A brief note on the merits and demerits of each language: PIL would
allow us to write clean code and get away from the macro hell of Perl 5,
(as a sort of "super preprocessor") and could be translated to any of a
number of languages; unfortunately, we'd have to design PIL and write
translators for it - designing one language is fine, designing two seems
like overkill. Java is portable and gives us OO, but it's slow and ugly.
C++ gives us OO and headaches, is wildly non-portable due to a lack of
decent implementations, and we don't have enough experience of it. C's
portable and everyone knows it, but it's a swine for doing OO things.

=head2 Frangibility

It's become clear we want to be able to create multiple flavours of Perl
- compilers, interpreters, virtual machines for tiny platforms, embedded
interpreters, and so on. What I'm calling "frangibility" is a collection
of design decisions: where do we make speed/space tradeoffs? How do we
break off the back-end from the front-end? What other parts of the Perl
kit will we break off and dissociate? Will we ever be able to do it so
they are completely independent? 

Why does string C<eval> have to screw everything up?

=head1 General API

=head2 Introduction

What I'm calling the "general API" is the stuff that Perl is made of -
the utility functions that will form the basis of the compiler and
interpreter.

=head2 Variable Storage

We need to think about the data structures that will replace SVs, HVs
and AVs. I predict that such structures will be extensively used by the
internals themselves, so they need to be fast and efficient. 

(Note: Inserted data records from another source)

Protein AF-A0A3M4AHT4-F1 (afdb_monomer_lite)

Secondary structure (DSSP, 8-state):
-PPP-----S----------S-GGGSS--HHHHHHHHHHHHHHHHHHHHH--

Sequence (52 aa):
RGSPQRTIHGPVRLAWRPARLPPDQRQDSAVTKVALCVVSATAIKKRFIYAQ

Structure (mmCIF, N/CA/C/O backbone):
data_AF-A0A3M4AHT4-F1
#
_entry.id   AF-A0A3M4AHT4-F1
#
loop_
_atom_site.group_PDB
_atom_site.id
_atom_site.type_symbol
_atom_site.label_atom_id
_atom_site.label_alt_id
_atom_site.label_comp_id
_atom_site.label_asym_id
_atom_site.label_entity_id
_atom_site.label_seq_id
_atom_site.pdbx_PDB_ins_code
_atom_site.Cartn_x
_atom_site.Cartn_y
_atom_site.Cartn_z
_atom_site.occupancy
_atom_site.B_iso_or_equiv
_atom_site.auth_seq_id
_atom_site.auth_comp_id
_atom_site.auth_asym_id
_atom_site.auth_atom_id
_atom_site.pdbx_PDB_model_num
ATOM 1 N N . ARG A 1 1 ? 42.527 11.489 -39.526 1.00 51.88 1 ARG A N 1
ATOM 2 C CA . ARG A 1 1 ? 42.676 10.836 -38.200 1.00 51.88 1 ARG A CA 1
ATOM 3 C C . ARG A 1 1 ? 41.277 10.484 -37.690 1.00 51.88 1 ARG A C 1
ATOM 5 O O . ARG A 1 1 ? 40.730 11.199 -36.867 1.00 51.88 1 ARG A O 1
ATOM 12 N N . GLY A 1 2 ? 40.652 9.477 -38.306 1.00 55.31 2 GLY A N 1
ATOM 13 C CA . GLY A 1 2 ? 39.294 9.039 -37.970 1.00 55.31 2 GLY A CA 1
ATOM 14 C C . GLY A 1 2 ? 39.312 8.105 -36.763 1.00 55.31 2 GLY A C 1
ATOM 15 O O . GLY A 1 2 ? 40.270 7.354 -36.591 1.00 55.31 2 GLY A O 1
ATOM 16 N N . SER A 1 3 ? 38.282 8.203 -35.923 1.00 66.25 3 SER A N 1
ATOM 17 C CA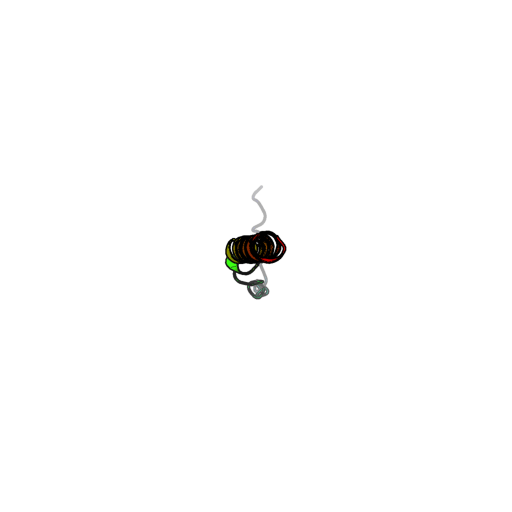 . SER A 1 3 ? 38.061 7.325 -34.770 1.00 66.25 3 SER A CA 1
ATOM 18 C C . SER A 1 3 ? 38.080 5.856 -35.214 1.00 66.25 3 SER A C 1
ATOM 20 O O . SER A 1 3 ? 37.369 5.535 -36.171 1.00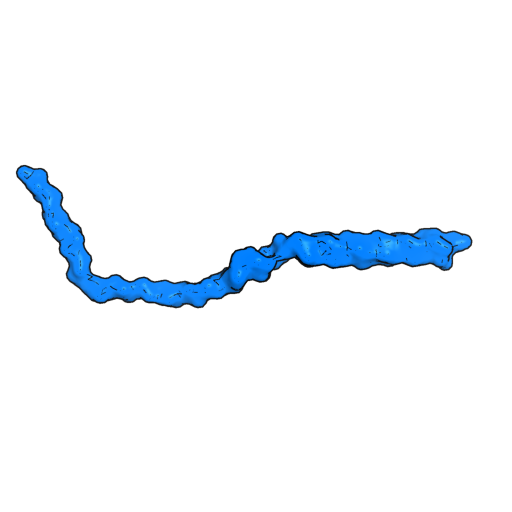 66.25 3 SER A O 1
ATOM 22 N N . PRO A 1 4 ? 38.851 4.964 -34.563 1.00 57.41 4 PRO A N 1
ATOM 23 C CA . PRO A 1 4 ? 38.775 3.537 -34.839 1.00 57.41 4 PRO A CA 1
ATOM 24 C C . PRO A 1 4 ? 37.337 3.099 -34.586 1.00 57.41 4 PRO A C 1
ATOM 26 O O . PRO A 1 4 ? 36.816 3.305 -33.484 1.00 57.41 4 PRO A O 1
ATOM 29 N N . GLN A 1 5 ? 36.679 2.562 -35.617 1.00 64.31 5 GLN A N 1
ATOM 30 C CA . GLN A 1 5 ? 35.341 2.004 -35.500 1.00 64.31 5 GLN A CA 1
ATOM 31 C C . GLN A 1 5 ? 35.260 1.160 -34.226 1.00 64.31 5 GLN A C 1
ATOM 33 O O . GLN A 1 5 ? 36.000 0.192 -34.047 1.00 64.31 5 GLN A O 1
ATOM 38 N N . ARG A 1 6 ? 34.367 1.559 -33.317 1.00 61.56 6 ARG A N 1
ATOM 39 C CA . ARG A 1 6 ? 34.039 0.806 -32.110 1.00 61.56 6 ARG A CA 1
ATOM 40 C C . ARG A 1 6 ? 33.215 -0.402 -32.540 1.00 61.56 6 ARG A C 1
ATOM 42 O O . ARG A 1 6 ? 31.999 -0.425 -32.383 1.00 61.56 6 ARG A O 1
ATOM 49 N N . THR A 1 7 ? 33.873 -1.370 -33.162 1.00 62.09 7 THR A N 1
ATOM 50 C CA . THR A 1 7 ? 33.239 -2.606 -33.587 1.00 62.09 7 THR A CA 1
ATOM 51 C C . THR A 1 7 ? 32.970 -3.437 -32.345 1.00 62.09 7 THR A C 1
ATOM 53 O O . THR A 1 7 ? 33.889 -3.921 -31.685 1.00 62.09 7 THR A O 1
ATOM 56 N N . ILE A 1 8 ? 31.693 -3.560 -31.989 1.00 68.94 8 ILE A N 1
ATOM 57 C CA . ILE A 1 8 ? 31.235 -4.451 -30.927 1.00 68.94 8 ILE A CA 1
ATOM 58 C C . ILE A 1 8 ? 31.363 -5.882 -31.463 1.00 68.94 8 ILE A C 1
ATOM 60 O O . ILE A 1 8 ? 30.424 -6.445 -32.017 1.00 68.94 8 ILE A O 1
ATOM 64 N N . HIS A 1 9 ? 32.559 -6.457 -31.354 1.00 65.00 9 HIS A N 1
ATOM 65 C CA . HIS A 1 9 ? 32.797 -7.867 -31.643 1.00 65.00 9 HIS A CA 1
ATOM 66 C C . HIS A 1 9 ? 32.459 -8.698 -30.406 1.00 65.00 9 HIS A C 1
ATOM 68 O O . HIS A 1 9 ? 33.310 -9.011 -29.579 1.00 65.00 9 HIS A O 1
ATOM 74 N N . GLY A 1 10 ? 31.182 -9.033 -30.278 1.00 70.44 10 GLY A N 1
ATOM 75 C CA . GLY A 1 10 ? 30.695 -10.017 -29.323 1.00 70.44 10 GLY A CA 1
ATOM 76 C C . GLY A 1 10 ? 29.179 -9.923 -29.185 1.00 70.44 10 GLY A C 1
ATOM 77 O O . GLY A 1 10 ? 28.646 -8.812 -29.206 1.00 70.44 10 GLY A O 1
ATOM 78 N N . PRO A 1 11 ? 28.457 -11.048 -29.045 1.00 68.62 11 PRO A N 1
ATOM 79 C CA . PRO A 1 11 ? 27.044 -10.995 -28.707 1.00 68.62 11 PRO A CA 1
ATOM 80 C C . PRO A 1 11 ? 26.902 -10.245 -27.380 1.00 68.62 11 PRO A C 1
ATOM 82 O O . PRO A 1 11 ? 27.390 -10.699 -26.342 1.00 68.62 11 PRO A O 1
ATOM 85 N N . VAL A 1 12 ? 26.266 -9.073 -27.411 1.00 68.69 12 VAL A N 1
ATOM 86 C CA . VAL A 1 12 ? 25.926 -8.319 -26.204 1.00 68.69 12 VAL A CA 1
ATOM 87 C C . VAL A 1 12 ? 24.971 -9.191 -25.392 1.00 68.69 12 VAL A C 1
ATOM 89 O O . VAL A 1 12 ? 23.772 -9.243 -25.657 1.00 68.69 12 VAL A O 1
ATOM 92 N N . ARG A 1 13 ? 25.497 -9.909 -24.396 1.00 69.12 13 ARG A N 1
ATOM 93 C CA . ARG A 1 13 ? 24.678 -10.588 -23.391 1.00 69.12 13 ARG A CA 1
ATOM 94 C C . ARG A 1 13 ? 24.128 -9.514 -22.462 1.00 69.12 13 ARG A C 1
ATOM 96 O O . ARG A 1 13 ? 24.708 -9.228 -21.417 1.00 69.12 13 ARG A O 1
ATOM 103 N N . LEU A 1 14 ? 23.014 -8.905 -22.866 1.00 70.31 14 LEU A N 1
ATOM 104 C CA . LEU A 1 14 ? 22.121 -8.182 -21.967 1.00 70.31 14 LEU A CA 1
ATOM 105 C C . LEU A 1 14 ? 21.676 -9.188 -20.906 1.00 70.31 14 LEU A C 1
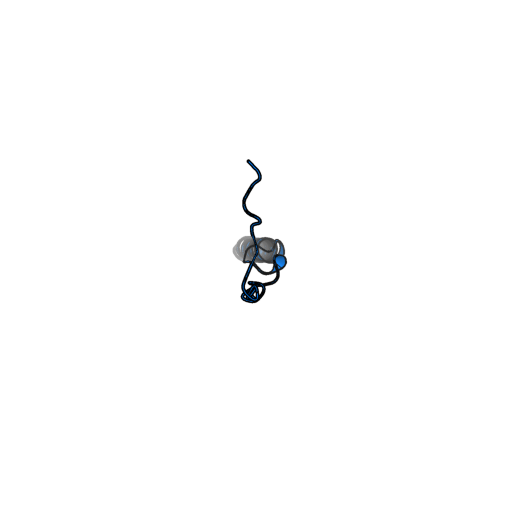ATOM 107 O O . LEU A 1 14 ? 20.757 -9.974 -21.124 1.00 70.31 14 LEU A O 1
ATOM 111 N N . ALA A 1 15 ? 22.401 -9.237 -19.788 1.00 68.00 15 ALA A N 1
ATOM 112 C CA . ALA A 1 15 ? 22.006 -10.031 -18.643 1.00 68.00 15 ALA A CA 1
ATOM 113 C C . ALA A 1 15 ? 20.614 -9.550 -18.239 1.00 68.00 15 ALA A C 1
ATOM 115 O O . ALA A 1 15 ? 20.459 -8.428 -17.752 1.00 68.00 15 ALA A O 1
ATOM 116 N N . TRP A 1 16 ? 19.606 -10.380 -18.501 1.00 64.75 16 TRP A N 1
ATOM 117 C CA . TRP A 1 16 ? 18.250 -10.136 -18.052 1.00 6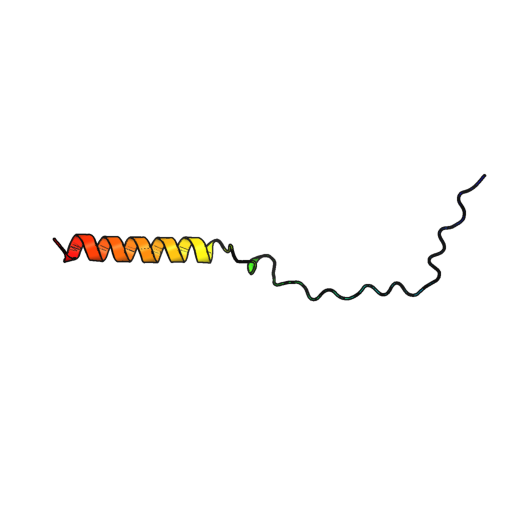4.75 16 TRP A CA 1
ATOM 118 C C . TRP A 1 16 ? 18.307 -9.922 -16.540 1.00 64.75 16 TRP A C 1
ATOM 120 O O . TRP A 1 16 ? 18.639 -10.828 -15.774 1.00 64.75 16 TRP A O 1
ATOM 130 N N . ARG A 1 17 ? 18.073 -8.684 -16.105 1.00 70.88 17 ARG A N 1
ATOM 131 C CA . ARG A 1 17 ? 17.785 -8.392 -14.709 1.00 70.88 17 ARG A CA 1
ATOM 132 C C . ARG A 1 17 ? 16.298 -8.703 -14.567 1.00 70.88 17 ARG A C 1
ATOM 134 O O . ARG A 1 17 ? 15.516 -8.025 -15.235 1.00 70.88 17 ARG A O 1
ATOM 141 N N . PRO A 1 18 ? 15.892 -9.681 -13.736 1.00 66.88 18 PRO A N 1
ATOM 142 C CA . PRO A 1 18 ? 14.495 -9.775 -13.347 1.00 66.88 18 PRO A CA 1
ATOM 143 C C . PRO A 1 18 ? 14.081 -8.382 -12.886 1.00 66.88 18 PRO A C 1
ATOM 145 O O . PRO A 1 18 ? 14.805 -7.781 -12.081 1.00 66.88 18 PRO A O 1
ATOM 148 N N . ALA A 1 19 ? 12.996 -7.838 -13.442 1.00 69.19 19 ALA A N 1
ATOM 149 C CA . ALA A 1 19 ? 12.442 -6.577 -12.973 1.00 69.19 19 ALA A CA 1
ATOM 150 C C . ALA A 1 19 ? 12.311 -6.699 -11.450 1.00 69.19 19 ALA A C 1
ATOM 152 O O . ALA A 1 19 ? 11.582 -7.560 -10.957 1.00 69.19 19 ALA A O 1
ATOM 153 N N . ARG A 1 20 ? 13.130 -5.949 -10.700 1.00 66.06 20 ARG A N 1
ATOM 154 C CA . ARG A 1 20 ? 13.154 -6.014 -9.236 1.00 66.06 20 ARG A CA 1
ATOM 155 C C . ARG A 1 20 ? 11.860 -5.394 -8.738 1.00 66.06 20 ARG A C 1
ATOM 157 O O . ARG A 1 20 ? 11.865 -4.218 -8.394 1.00 66.06 20 ARG A O 1
ATOM 164 N N . LEU A 1 21 ? 10.808 -6.214 -8.703 1.00 68.69 21 LEU A N 1
ATOM 165 C CA . LEU A 1 21 ? 9.438 -5.840 -8.376 1.00 68.69 21 LEU A CA 1
ATOM 166 C C . LEU A 1 21 ? 8.867 -4.760 -9.327 1.00 68.69 21 LEU A C 1
ATOM 168 O O . LEU A 1 21 ? 9.608 -3.938 -9.868 1.00 68.69 21 LEU A O 1
ATOM 172 N N . PRO A 1 22 ? 7.544 -4.722 -9.550 1.00 67.75 22 PRO A N 1
ATOM 173 C CA . PRO A 1 22 ? 6.899 -3.533 -10.098 1.00 67.75 22 PRO A CA 1
ATOM 174 C C . PRO A 1 22 ? 7.347 -2.299 -9.290 1.00 67.75 22 PRO A C 1
ATOM 176 O O . PRO A 1 22 ? 7.460 -2.410 -8.065 1.00 67.75 22 PRO A O 1
ATOM 179 N N . PRO A 1 23 ? 7.621 -1.138 -9.911 1.00 60.97 23 PRO A N 1
ATOM 180 C CA . PRO A 1 23 ? 7.995 0.076 -9.179 1.00 60.97 23 PRO A CA 1
ATOM 181 C C . PRO A 1 23 ? 6.954 0.470 -8.113 1.00 60.97 23 PRO A C 1
ATOM 183 O O . PRO A 1 23 ? 7.332 1.023 -7.087 1.00 60.97 23 PRO A O 1
ATOM 186 N N . ASP A 1 24 ? 5.693 0.064 -8.284 1.00 60.22 24 ASP A N 1
ATOM 187 C CA . ASP A 1 24 ? 4.607 0.194 -7.300 1.00 60.22 24 ASP A CA 1
ATOM 188 C C . ASP A 1 24 ? 4.698 -0.741 -6.081 1.00 60.22 24 ASP A C 1
ATOM 190 O O . ASP A 1 24 ? 4.003 -0.545 -5.085 1.00 60.22 24 ASP A O 1
ATOM 194 N N . GLN A 1 25 ? 5.547 -1.768 -6.131 1.00 60.69 25 GLN A N 1
ATOM 195 C CA . GLN A 1 25 ? 5.678 -2.782 -5.081 1.00 60.69 25 GLN A CA 1
ATOM 196 C C . GLN A 1 25 ? 6.926 -2.567 -4.205 1.00 60.69 25 GLN A C 1
ATOM 198 O O . GLN A 1 25 ? 7.157 -3.300 -3.240 1.00 60.69 25 GLN A O 1
ATOM 203 N N . ARG A 1 26 ? 7.748 -1.549 -4.491 1.00 66.12 26 ARG A N 1
ATOM 204 C CA . ARG A 1 26 ? 8.834 -1.127 -3.597 1.00 66.12 26 ARG A CA 1
ATOM 205 C C . ARG A 1 26 ? 8.249 -0.435 -2.370 1.00 66.12 26 ARG A C 1
ATOM 207 O O . ARG A 1 26 ? 8.069 0.763 -2.439 1.00 66.12 26 ARG A O 1
ATOM 214 N N . GLN A 1 27 ? 7.982 -1.199 -1.305 1.00 62.31 27 GLN A N 1
ATOM 215 C CA . GLN A 1 27 ? 7.921 -0.879 0.146 1.00 62.31 27 GLN A CA 1
ATOM 216 C C . GLN A 1 27 ? 7.306 0.451 0.660 1.00 62.31 27 GLN A C 1
ATOM 218 O O . GLN A 1 27 ? 7.145 0.597 1.866 1.00 62.31 27 GLN A O 1
ATOM 223 N N . ASP A 1 28 ? 6.882 1.366 -0.199 1.00 65.06 28 ASP A N 1
ATOM 224 C CA . ASP A 1 28 ? 6.397 2.713 0.091 1.00 65.06 28 ASP A CA 1
ATOM 225 C C . ASP A 1 28 ? 5.205 3.023 -0.827 1.00 65.06 28 ASP A C 1
ATOM 227 O O . ASP A 1 28 ? 5.080 4.071 -1.459 1.00 65.06 28 ASP A O 1
ATOM 231 N N . SER A 1 29 ? 4.319 2.033 -0.967 1.00 74.62 29 SER A N 1
ATOM 232 C CA . SER A 1 29 ? 3.030 2.281 -1.591 1.00 74.62 29 SER A CA 1
ATOM 233 C C . SER A 1 29 ? 2.255 3.254 -0.709 1.00 74.62 29 SER A C 1
ATOM 235 O O . SER A 1 29 ? 2.161 3.066 0.511 1.00 74.62 29 SER A O 1
ATOM 237 N N . ALA A 1 30 ? 1.617 4.244 -1.335 1.00 82.56 30 ALA A N 1
ATOM 238 C CA . ALA A 1 30 ? 0.653 5.116 -0.669 1.00 82.56 30 ALA A CA 1
ATOM 239 C C . ALA A 1 30 ? -0.380 4.305 0.141 1.00 82.56 30 ALA A C 1
ATOM 241 O O . ALA A 1 30 ? -0.805 4.730 1.215 1.00 82.56 30 ALA A O 1
ATOM 242 N N . VAL A 1 31 ? -0.711 3.098 -0.328 1.00 81.00 31 VAL A N 1
ATOM 243 C CA . VAL A 1 31 ? -1.612 2.155 0.338 1.00 81.00 31 VAL A CA 1
ATOM 244 C C . VAL A 1 31 ? -1.088 1.740 1.715 1.00 81.00 31 VAL A C 1
ATOM 246 O O . VAL A 1 31 ? -1.852 1.759 2.677 1.00 81.00 31 VAL A O 1
ATOM 249 N N . THR A 1 32 ? 0.205 1.436 1.855 1.00 85.62 32 THR A N 1
ATOM 250 C CA . THR A 1 32 ? 0.811 1.032 3.137 1.00 85.62 32 THR A CA 1
ATOM 251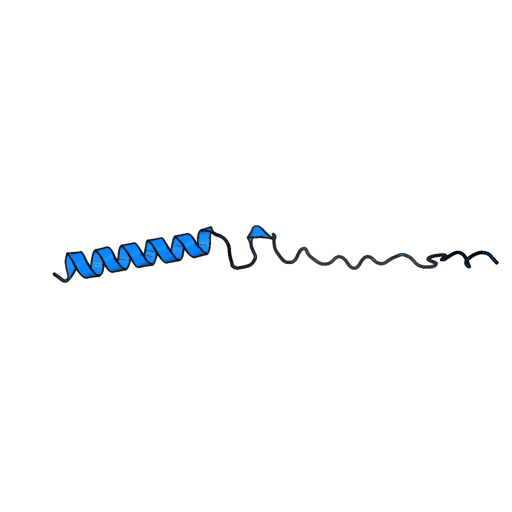 C C . THR A 1 32 ? 0.750 2.168 4.157 1.00 85.62 32 THR A C 1
ATOM 253 O O . THR A 1 32 ? 0.363 1.964 5.310 1.00 85.62 32 THR A O 1
ATOM 256 N N . LYS A 1 33 ? 1.067 3.392 3.725 1.00 86.50 33 LYS A N 1
ATOM 257 C CA . LYS A 1 33 ? 1.053 4.584 4.583 1.00 86.50 33 LYS A CA 1
ATOM 258 C C . LYS A 1 33 ? -0.363 4.958 5.025 1.00 86.50 33 LYS A C 1
ATOM 260 O O . LYS A 1 33 ? -0.577 5.315 6.185 1.00 86.50 33 LYS A O 1
ATOM 265 N N . VAL A 1 34 ? -1.342 4.859 4.125 1.00 88.19 34 VAL A N 1
ATOM 266 C CA . VAL A 1 34 ? -2.757 5.116 4.437 1.00 88.19 34 VAL A CA 1
ATOM 267 C C . VAL A 1 34 ? -3.323 4.032 5.353 1.00 88.19 34 VAL A C 1
ATOM 269 O O . VAL A 1 34 ? -3.974 4.370 6.340 1.00 88.19 34 VAL A O 1
ATOM 272 N N . ALA A 1 35 ? -3.025 2.756 5.097 1.00 92.56 35 ALA A N 1
ATOM 273 C CA . ALA A 1 35 ? -3.476 1.648 5.937 1.00 92.56 35 ALA A CA 1
ATOM 274 C C . ALA A 1 35 ? -3.005 1.812 7.390 1.00 92.56 35 ALA A C 1
ATOM 276 O O . ALA A 1 35 ? -3.812 1.719 8.316 1.00 92.56 35 ALA A O 1
ATOM 277 N N . LEU A 1 36 ? -1.729 2.155 7.598 1.00 92.62 36 LEU A N 1
ATOM 278 C CA . LEU A 1 36 ? -1.185 2.392 8.938 1.00 92.62 36 LEU A CA 1
ATOM 279 C C . LEU A 1 36 ? -1.873 3.570 9.652 1.00 92.62 36 LEU A C 1
ATOM 281 O O . LEU A 1 36 ? -2.147 3.504 10.855 1.00 92.62 36 LEU A O 1
ATOM 285 N N . CYS A 1 37 ? -2.189 4.636 8.913 1.00 93.69 37 CYS A N 1
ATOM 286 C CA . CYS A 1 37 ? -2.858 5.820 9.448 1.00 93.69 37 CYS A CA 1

We seem to have settled on a vtable model for SVs, which is cool. (A
vtable model means that each SV carries around with it a bunch of
function pointers which tell it how to "do stuff". Think of it like the
interface to L<Math::BigInt> - C<< $number->badd(10) >>.) Now we have to
work out the exact vtable structure that we're going to use, along with
what other flags and things we need to hang off an SV.

How do we represent strings? Is there going to be an internal character
set? How do we do conversion to and from it?

AVs - can we do anything better than an array of pointers? Is there a
way to combine the insertion efficiency of a doubly-linked list with the
access efficiency of a pointer array? Can we steal anything useful -
ideas or code - from the C<glib> implementation of pointer arrays, or
any other similar library? 

HVs - a hash is a hash is a hash, so fundamentally there's little we can
do with HVs. What have we learnt from Perl 5's hash implementation? Is
there a way we can get SV keys with the efficiency of string keys?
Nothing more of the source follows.